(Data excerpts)
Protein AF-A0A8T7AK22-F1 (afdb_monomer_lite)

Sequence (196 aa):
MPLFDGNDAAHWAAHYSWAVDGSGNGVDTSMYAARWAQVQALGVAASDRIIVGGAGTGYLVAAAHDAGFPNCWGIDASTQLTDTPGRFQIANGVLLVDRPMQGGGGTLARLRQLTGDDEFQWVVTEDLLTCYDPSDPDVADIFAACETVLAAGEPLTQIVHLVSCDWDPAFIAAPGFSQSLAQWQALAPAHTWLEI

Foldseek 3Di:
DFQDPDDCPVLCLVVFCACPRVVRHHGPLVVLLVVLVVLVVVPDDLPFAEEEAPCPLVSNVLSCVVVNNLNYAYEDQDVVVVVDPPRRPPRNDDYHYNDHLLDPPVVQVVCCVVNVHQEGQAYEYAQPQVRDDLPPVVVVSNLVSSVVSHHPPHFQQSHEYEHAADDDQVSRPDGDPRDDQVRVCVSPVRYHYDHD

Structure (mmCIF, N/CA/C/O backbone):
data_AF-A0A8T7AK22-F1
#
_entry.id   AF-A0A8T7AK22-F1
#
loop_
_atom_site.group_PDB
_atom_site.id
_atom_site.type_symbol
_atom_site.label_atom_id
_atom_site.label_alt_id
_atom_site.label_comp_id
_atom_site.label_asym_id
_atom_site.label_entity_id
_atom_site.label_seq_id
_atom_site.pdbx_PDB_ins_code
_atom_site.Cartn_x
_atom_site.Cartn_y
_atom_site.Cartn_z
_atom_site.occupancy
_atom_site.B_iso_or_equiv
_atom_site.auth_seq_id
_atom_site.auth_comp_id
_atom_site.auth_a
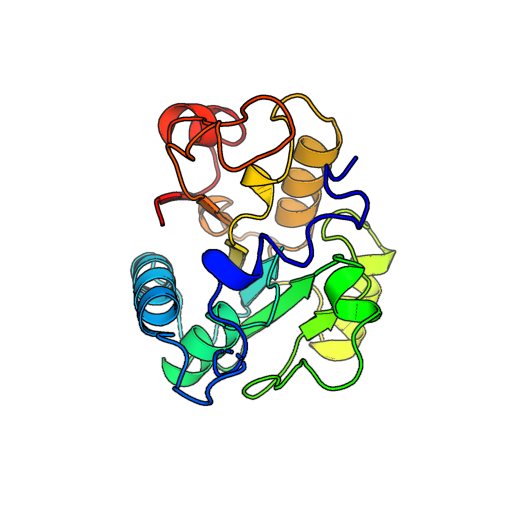sym_id
_atom_site.auth_atom_id
_atom_site.pdbx_PDB_model_num
ATOM 1 N N . MET A 1 1 ? 7.315 7.966 -15.550 1.00 29.48 1 MET A N 1
ATOM 2 C CA . MET A 1 1 ? 6.931 6.911 -16.527 1.00 29.48 1 MET A CA 1
ATOM 3 C C . MET A 1 1 ? 7.470 5.569 -16.048 1.00 29.48 1 MET A C 1
ATOM 5 O O . MET A 1 1 ? 8.667 5.498 -15.789 1.00 29.48 1 MET A O 1
ATOM 9 N N . PRO A 1 2 ? 6.655 4.497 -15.982 1.00 37.56 2 PRO A N 1
ATOM 10 C CA . PRO A 1 2 ? 7.120 3.179 -15.544 1.00 37.56 2 PRO A CA 1
ATOM 11 C C . PRO A 1 2 ? 8.212 2.613 -16.468 1.00 37.56 2 PRO A C 1
ATOM 13 O O . PRO A 1 2 ? 8.071 2.624 -17.691 1.00 37.56 2 PRO A O 1
ATOM 16 N N . LEU A 1 3 ? 9.279 2.082 -15.867 1.00 37.19 3 LEU A N 1
ATOM 17 C CA . LEU A 1 3 ? 10.540 1.688 -16.521 1.00 37.19 3 LEU A CA 1
ATOM 18 C C . LEU A 1 3 ? 10.482 0.377 -17.339 1.00 37.19 3 LEU A C 1
ATOM 20 O O . LEU A 1 3 ? 11.523 -0.143 -17.733 1.00 37.19 3 LEU A O 1
ATOM 24 N N . PHE A 1 4 ? 9.295 -0.190 -17.571 1.00 42.75 4 PHE A N 1
ATOM 25 C CA . PHE A 1 4 ? 9.130 -1.584 -17.999 1.00 42.75 4 PHE A CA 1
ATOM 26 C C . PHE A 1 4 ? 8.442 -1.720 -19.365 1.00 42.75 4 PHE A C 1
ATOM 28 O O . PHE A 1 4 ? 7.303 -2.181 -19.463 1.00 42.75 4 PHE A O 1
ATOM 35 N N . ASP A 1 5 ? 9.143 -1.370 -20.447 1.00 34.22 5 ASP A N 1
ATOM 36 C CA . ASP A 1 5 ? 8.658 -1.469 -21.831 1.00 34.22 5 ASP A CA 1
ATOM 37 C C . ASP A 1 5 ? 8.739 -2.897 -22.424 1.00 34.22 5 ASP A C 1
ATOM 39 O O . ASP A 1 5 ? 9.284 -3.157 -23.494 1.00 34.22 5 ASP A O 1
ATOM 43 N N . GLY A 1 6 ? 8.094 -3.844 -21.735 1.00 39.28 6 GLY A N 1
ATOM 44 C CA . GLY A 1 6 ? 7.510 -5.047 -22.345 1.00 39.28 6 GLY A CA 1
ATOM 45 C C . GLY A 1 6 ? 8.441 -6.184 -22.790 1.00 39.28 6 GLY A C 1
ATOM 46 O O . GLY A 1 6 ? 7.933 -7.177 -23.307 1.00 39.28 6 GLY A O 1
ATOM 47 N N . ASN A 1 7 ? 9.762 -6.093 -22.598 1.00 35.28 7 ASN A N 1
ATOM 48 C CA . ASN A 1 7 ? 10.709 -7.059 -23.186 1.00 35.28 7 ASN A CA 1
ATOM 49 C C . ASN A 1 7 ? 11.324 -8.090 -22.205 1.00 35.28 7 ASN A C 1
ATOM 51 O O . ASN A 1 7 ? 11.954 -9.047 -22.648 1.00 3
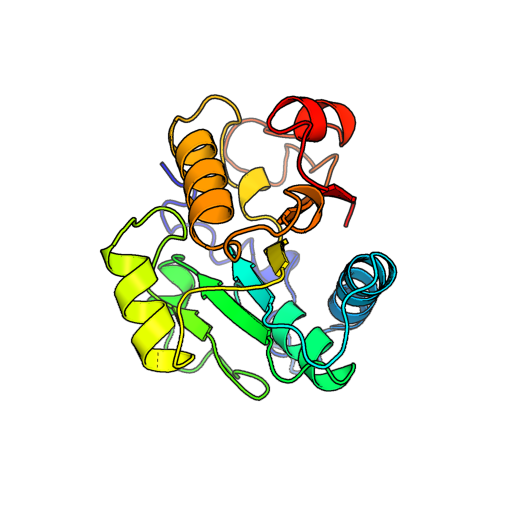5.28 7 ASN A O 1
ATOM 55 N N . ASP A 1 8 ? 11.133 -7.944 -20.888 1.00 42.31 8 ASP A N 1
ATOM 56 C CA . ASP A 1 8 ? 11.873 -8.715 -19.863 1.00 42.31 8 ASP A CA 1
ATOM 57 C C . ASP A 1 8 ? 11.124 -9.938 -19.282 1.00 42.31 8 ASP A C 1
ATOM 59 O O . ASP A 1 8 ? 11.434 -10.436 -18.200 1.00 42.31 8 ASP A O 1
ATOM 63 N N . ALA A 1 9 ? 10.130 -10.478 -19.997 1.00 36.88 9 ALA A N 1
ATOM 64 C CA . ALA A 1 9 ? 9.261 -11.564 -19.509 1.00 36.88 9 ALA A CA 1
ATOM 65 C C . ALA A 1 9 ? 9.996 -12.873 -19.121 1.00 36.88 9 ALA A C 1
ATOM 67 O O . ALA A 1 9 ? 9.439 -13.712 -18.411 1.00 36.88 9 ALA A O 1
ATOM 68 N N . ALA A 1 10 ? 11.241 -13.056 -19.576 1.00 35.53 10 ALA A N 1
ATOM 69 C CA . ALA A 1 10 ? 12.111 -14.165 -19.180 1.00 35.53 10 ALA A CA 1
ATOM 70 C C . ALA A 1 10 ? 12.876 -13.908 -17.864 1.00 35.53 10 ALA A C 1
ATOM 72 O O . ALA A 1 10 ? 13.260 -14.861 -17.190 1.00 35.53 10 ALA A O 1
ATOM 73 N N . HIS A 1 11 ? 13.084 -12.643 -17.495 1.00 36.66 11 HIS A N 1
ATOM 74 C CA . HIS A 1 11 ? 13.874 -12.214 -16.339 1.00 36.66 11 HIS A CA 1
ATOM 75 C C . HIS A 1 11 ? 13.055 -12.312 -15.046 1.00 36.66 11 HIS A C 1
ATOM 77 O O . HIS A 1 11 ? 13.491 -12.927 -14.073 1.00 36.66 11 HIS A O 1
ATOM 83 N N . TRP A 1 12 ? 11.804 -11.835 -15.080 1.00 36.47 12 TRP A N 1
ATOM 84 C CA . TRP A 1 12 ? 10.850 -11.962 -13.969 1.00 36.47 12 TRP A CA 1
ATOM 85 C C . TRP A 1 12 ? 10.660 -13.417 -13.515 1.00 36.47 12 TRP A C 1
ATOM 87 O O . TRP A 1 12 ? 10.576 -13.681 -12.320 1.00 36.47 12 TRP A O 1
ATOM 97 N N . ALA A 1 13 ? 10.688 -14.376 -14.448 1.00 34.41 13 ALA A N 1
ATOM 98 C CA . ALA A 1 13 ? 10.532 -15.805 -14.162 1.00 34.41 13 ALA A CA 1
ATOM 99 C C . ALA A 1 13 ? 11.699 -16.445 -13.375 1.00 34.41 13 ALA A C 1
ATOM 101 O O . ALA A 1 13 ? 11.557 -17.585 -12.925 1.00 34.41 13 ALA A O 1
ATOM 102 N N . ALA A 1 14 ? 12.835 -15.751 -13.228 1.00 35.72 14 ALA A N 1
ATOM 103 C CA . ALA A 1 14 ? 14.005 -16.234 -12.491 1.00 35.72 14 ALA A CA 1
ATOM 104 C C . ALA A 1 14 ? 14.010 -15.824 -11.007 1.00 35.72 14 ALA A C 1
ATOM 106 O O . ALA A 1 14 ? 14.593 -16.538 -10.195 1.00 35.72 14 ALA A O 1
ATOM 107 N N . HIS A 1 15 ? 13.372 -14.700 -10.653 1.00 35.84 15 HIS A N 1
ATOM 108 C CA . HIS A 1 15 ? 13.291 -14.199 -9.270 1.00 35.84 15 HIS A CA 1
ATOM 109 C C . HIS A 1 15 ? 11.878 -14.316 -8.676 1.00 35.84 15 HIS A C 1
ATOM 111 O O . HIS A 1 15 ? 11.742 -14.592 -7.488 1.00 35.84 15 HIS A O 1
ATOM 117 N N . TYR A 1 16 ? 10.829 -14.224 -9.499 1.00 38.31 16 TYR A N 1
ATOM 118 C CA . TYR A 1 16 ? 9.458 -14.561 -9.117 1.00 38.31 16 TYR A CA 1
ATOM 119 C C . TYR A 1 16 ? 9.094 -15.929 -9.711 1.00 38.31 16 TYR A C 1
ATOM 121 O O . TYR A 1 16 ? 8.574 -16.041 -10.826 1.00 38.31 16 TYR A O 1
ATOM 129 N N . SER A 1 17 ? 9.372 -17.000 -8.957 1.00 31.55 17 SER A N 1
ATOM 130 C CA . SER A 1 17 ? 8.793 -18.322 -9.236 1.00 31.55 17 SER A CA 1
ATOM 131 C C . SER A 1 17 ? 7.262 -18.205 -9.236 1.00 31.55 17 SER A C 1
ATOM 133 O O . SER A 1 17 ? 6.689 -17.640 -8.310 1.00 31.55 17 SER A O 1
ATOM 135 N N . TRP A 1 18 ? 6.627 -18.701 -10.293 1.00 38.53 18 TRP A N 1
ATOM 136 C CA . TRP A 1 18 ? 5.600 -17.986 -11.068 1.00 38.53 18 TRP A CA 1
ATOM 137 C C . TRP A 1 18 ? 4.189 -17.953 -10.407 1.00 38.53 18 TRP A C 1
ATOM 139 O O . TRP A 1 18 ? 3.868 -17.096 -9.583 1.00 38.53 18 TRP A O 1
ATOM 149 N N . ALA A 1 19 ? 3.333 -18.893 -10.795 1.00 39.50 19 ALA A N 1
ATOM 150 C CA . ALA A 1 19 ? 2.181 -19.424 -10.073 1.00 39.50 19 ALA A CA 1
ATOM 151 C C . ALA A 1 19 ? 2.156 -20.914 -10.470 1.00 39.50 19 ALA A C 1
ATOM 153 O O . ALA A 1 19 ? 2.003 -21.208 -11.656 1.00 39.50 19 ALA A O 1
ATOM 154 N N . VAL A 1 20 ? 2.485 -21.810 -9.519 1.00 38.25 20 VAL A N 1
ATOM 155 C CA . VAL A 1 20 ? 3.548 -22.848 -9.690 1.00 38.25 20 VAL A CA 1
ATOM 156 C C . VAL A 1 20 ? 4.865 -22.250 -10.251 1.00 38.25 20 VAL A C 1
ATOM 158 O O . VAL A 1 20 ? 4.942 -21.048 -10.442 1.00 38.25 20 VAL A O 1
ATOM 161 N N . ASP A 1 21 ? 5.929 -23.007 -10.529 1.00 38.34 21 ASP A N 1
ATOM 162 C CA . ASP A 1 21 ? 7.111 -22.565 -11.412 1.00 38.34 21 ASP A CA 1
ATOM 163 C C . ASP A 1 21 ? 7.219 -22.742 -14.429 1.00 38.34 21 ASP A C 1
ATOM 165 O O . ASP A 1 21 ? 6.626 -22.047 -15.303 1.00 38.34 21 ASP A O 1
ATOM 169 N N . GLY A 1 22 ? 7.901 -23.665 -15.223 1.00 39.34 22 GLY A N 1
ATOM 170 C CA . GLY A 1 22 ? 7.208 -24.675 -16.064 1.00 39.34 22 GLY A CA 1
ATOM 171 C C . GLY A 1 22 ? 7.165 -26.137 -15.521 1.00 39.34 22 GLY A C 1
ATOM 172 O O . GLY A 1 22 ? 6.330 -26.921 -15.960 1.00 39.34 22 GLY A O 1
ATOM 173 N N . SER A 1 23 ? 8.031 -26.514 -14.568 1.00 42.91 23 SER A N 1
ATOM 174 C CA . SER A 1 23 ? 8.131 -27.781 -13.798 1.00 42.91 23 SER A CA 1
ATOM 175 C C . SER A 1 23 ? 6.918 -28.238 -12.948 1.00 42.91 23 SER A C 1
ATOM 177 O O . SER A 1 23 ? 6.677 -29.443 -12.892 1.00 42.91 23 SER A O 1
ATOM 179 N N . GLY A 1 24 ? 6.179 -27.347 -12.266 1.00 33.06 24 GLY A N 1
ATOM 180 C CA . GLY A 1 24 ? 4.973 -27.699 -11.486 1.00 33.06 24 GLY A CA 1
ATOM 181 C C . GLY A 1 24 ? 5.126 -27.874 -9.961 1.00 33.06 24 GLY A C 1
ATOM 182 O O . GLY A 1 24 ? 4.245 -28.463 -9.334 1.00 33.06 24 GLY A O 1
ATOM 183 N N . ASN A 1 25 ? 6.201 -27.376 -9.352 1.00 36.72 25 ASN A N 1
ATOM 184 C CA . ASN A 1 25 ? 6.339 -27.199 -7.902 1.00 36.72 25 ASN A CA 1
ATOM 185 C C . ASN A 1 25 ? 5.539 -25.970 -7.420 1.00 36.72 25 ASN A C 1
ATOM 187 O O . ASN A 1 25 ? 5.213 -25.075 -8.199 1.00 36.72 25 ASN A O 1
ATOM 191 N N . GLY A 1 26 ? 5.223 -25.910 -6.123 1.00 41.59 26 GLY A N 1
ATOM 192 C CA . GLY A 1 26 ? 4.534 -24.762 -5.520 1.00 41.59 26 GLY A CA 1
ATOM 193 C C . GLY A 1 26 ? 5.433 -23.530 -5.361 1.00 41.59 26 GLY A C 1
ATOM 194 O O . GLY A 1 26 ? 6.639 -23.664 -5.168 1.00 41.59 26 GLY A O 1
ATOM 195 N N . VAL A 1 27 ? 4.828 -22.340 -5.404 1.00 50.38 27 VAL A N 1
ATOM 196 C CA . VAL A 1 27 ? 5.487 -21.069 -5.051 1.00 50.38 27 VAL A CA 1
ATOM 197 C C . VAL A 1 27 ? 5.702 -21.021 -3.538 1.00 50.38 27 VAL A C 1
ATOM 199 O O . VAL A 1 27 ? 4.785 -21.361 -2.788 1.00 50.38 27 VAL A O 1
ATOM 202 N N . ASP A 1 28 ? 6.867 -20.560 -3.079 1.00 58.50 28 ASP A N 1
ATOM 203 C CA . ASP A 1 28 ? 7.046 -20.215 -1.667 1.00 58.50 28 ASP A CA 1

▸ **WHAT THE TASK REQUIRES**: Write out the line containing "ATOM 199 O O" and every line after it through the end of the entries. Keep each one exactly as it is, and add nothing.

▸ **ANSWER AREA**:
ATOM 199 O O . VAL A 1 27 ? 4.785 -21.361 -2.788 1.00 50.38 27 VAL A O 1
ATOM 202 N N . ASP A 1 28 ? 6.867 -20.560 -3.079 1.00 58.50 28 ASP A N 1
ATOM 203 C CA . ASP A 1 28 ? 7.046 -20.215 -1.667 1.00 58.50 28 ASP A CA 1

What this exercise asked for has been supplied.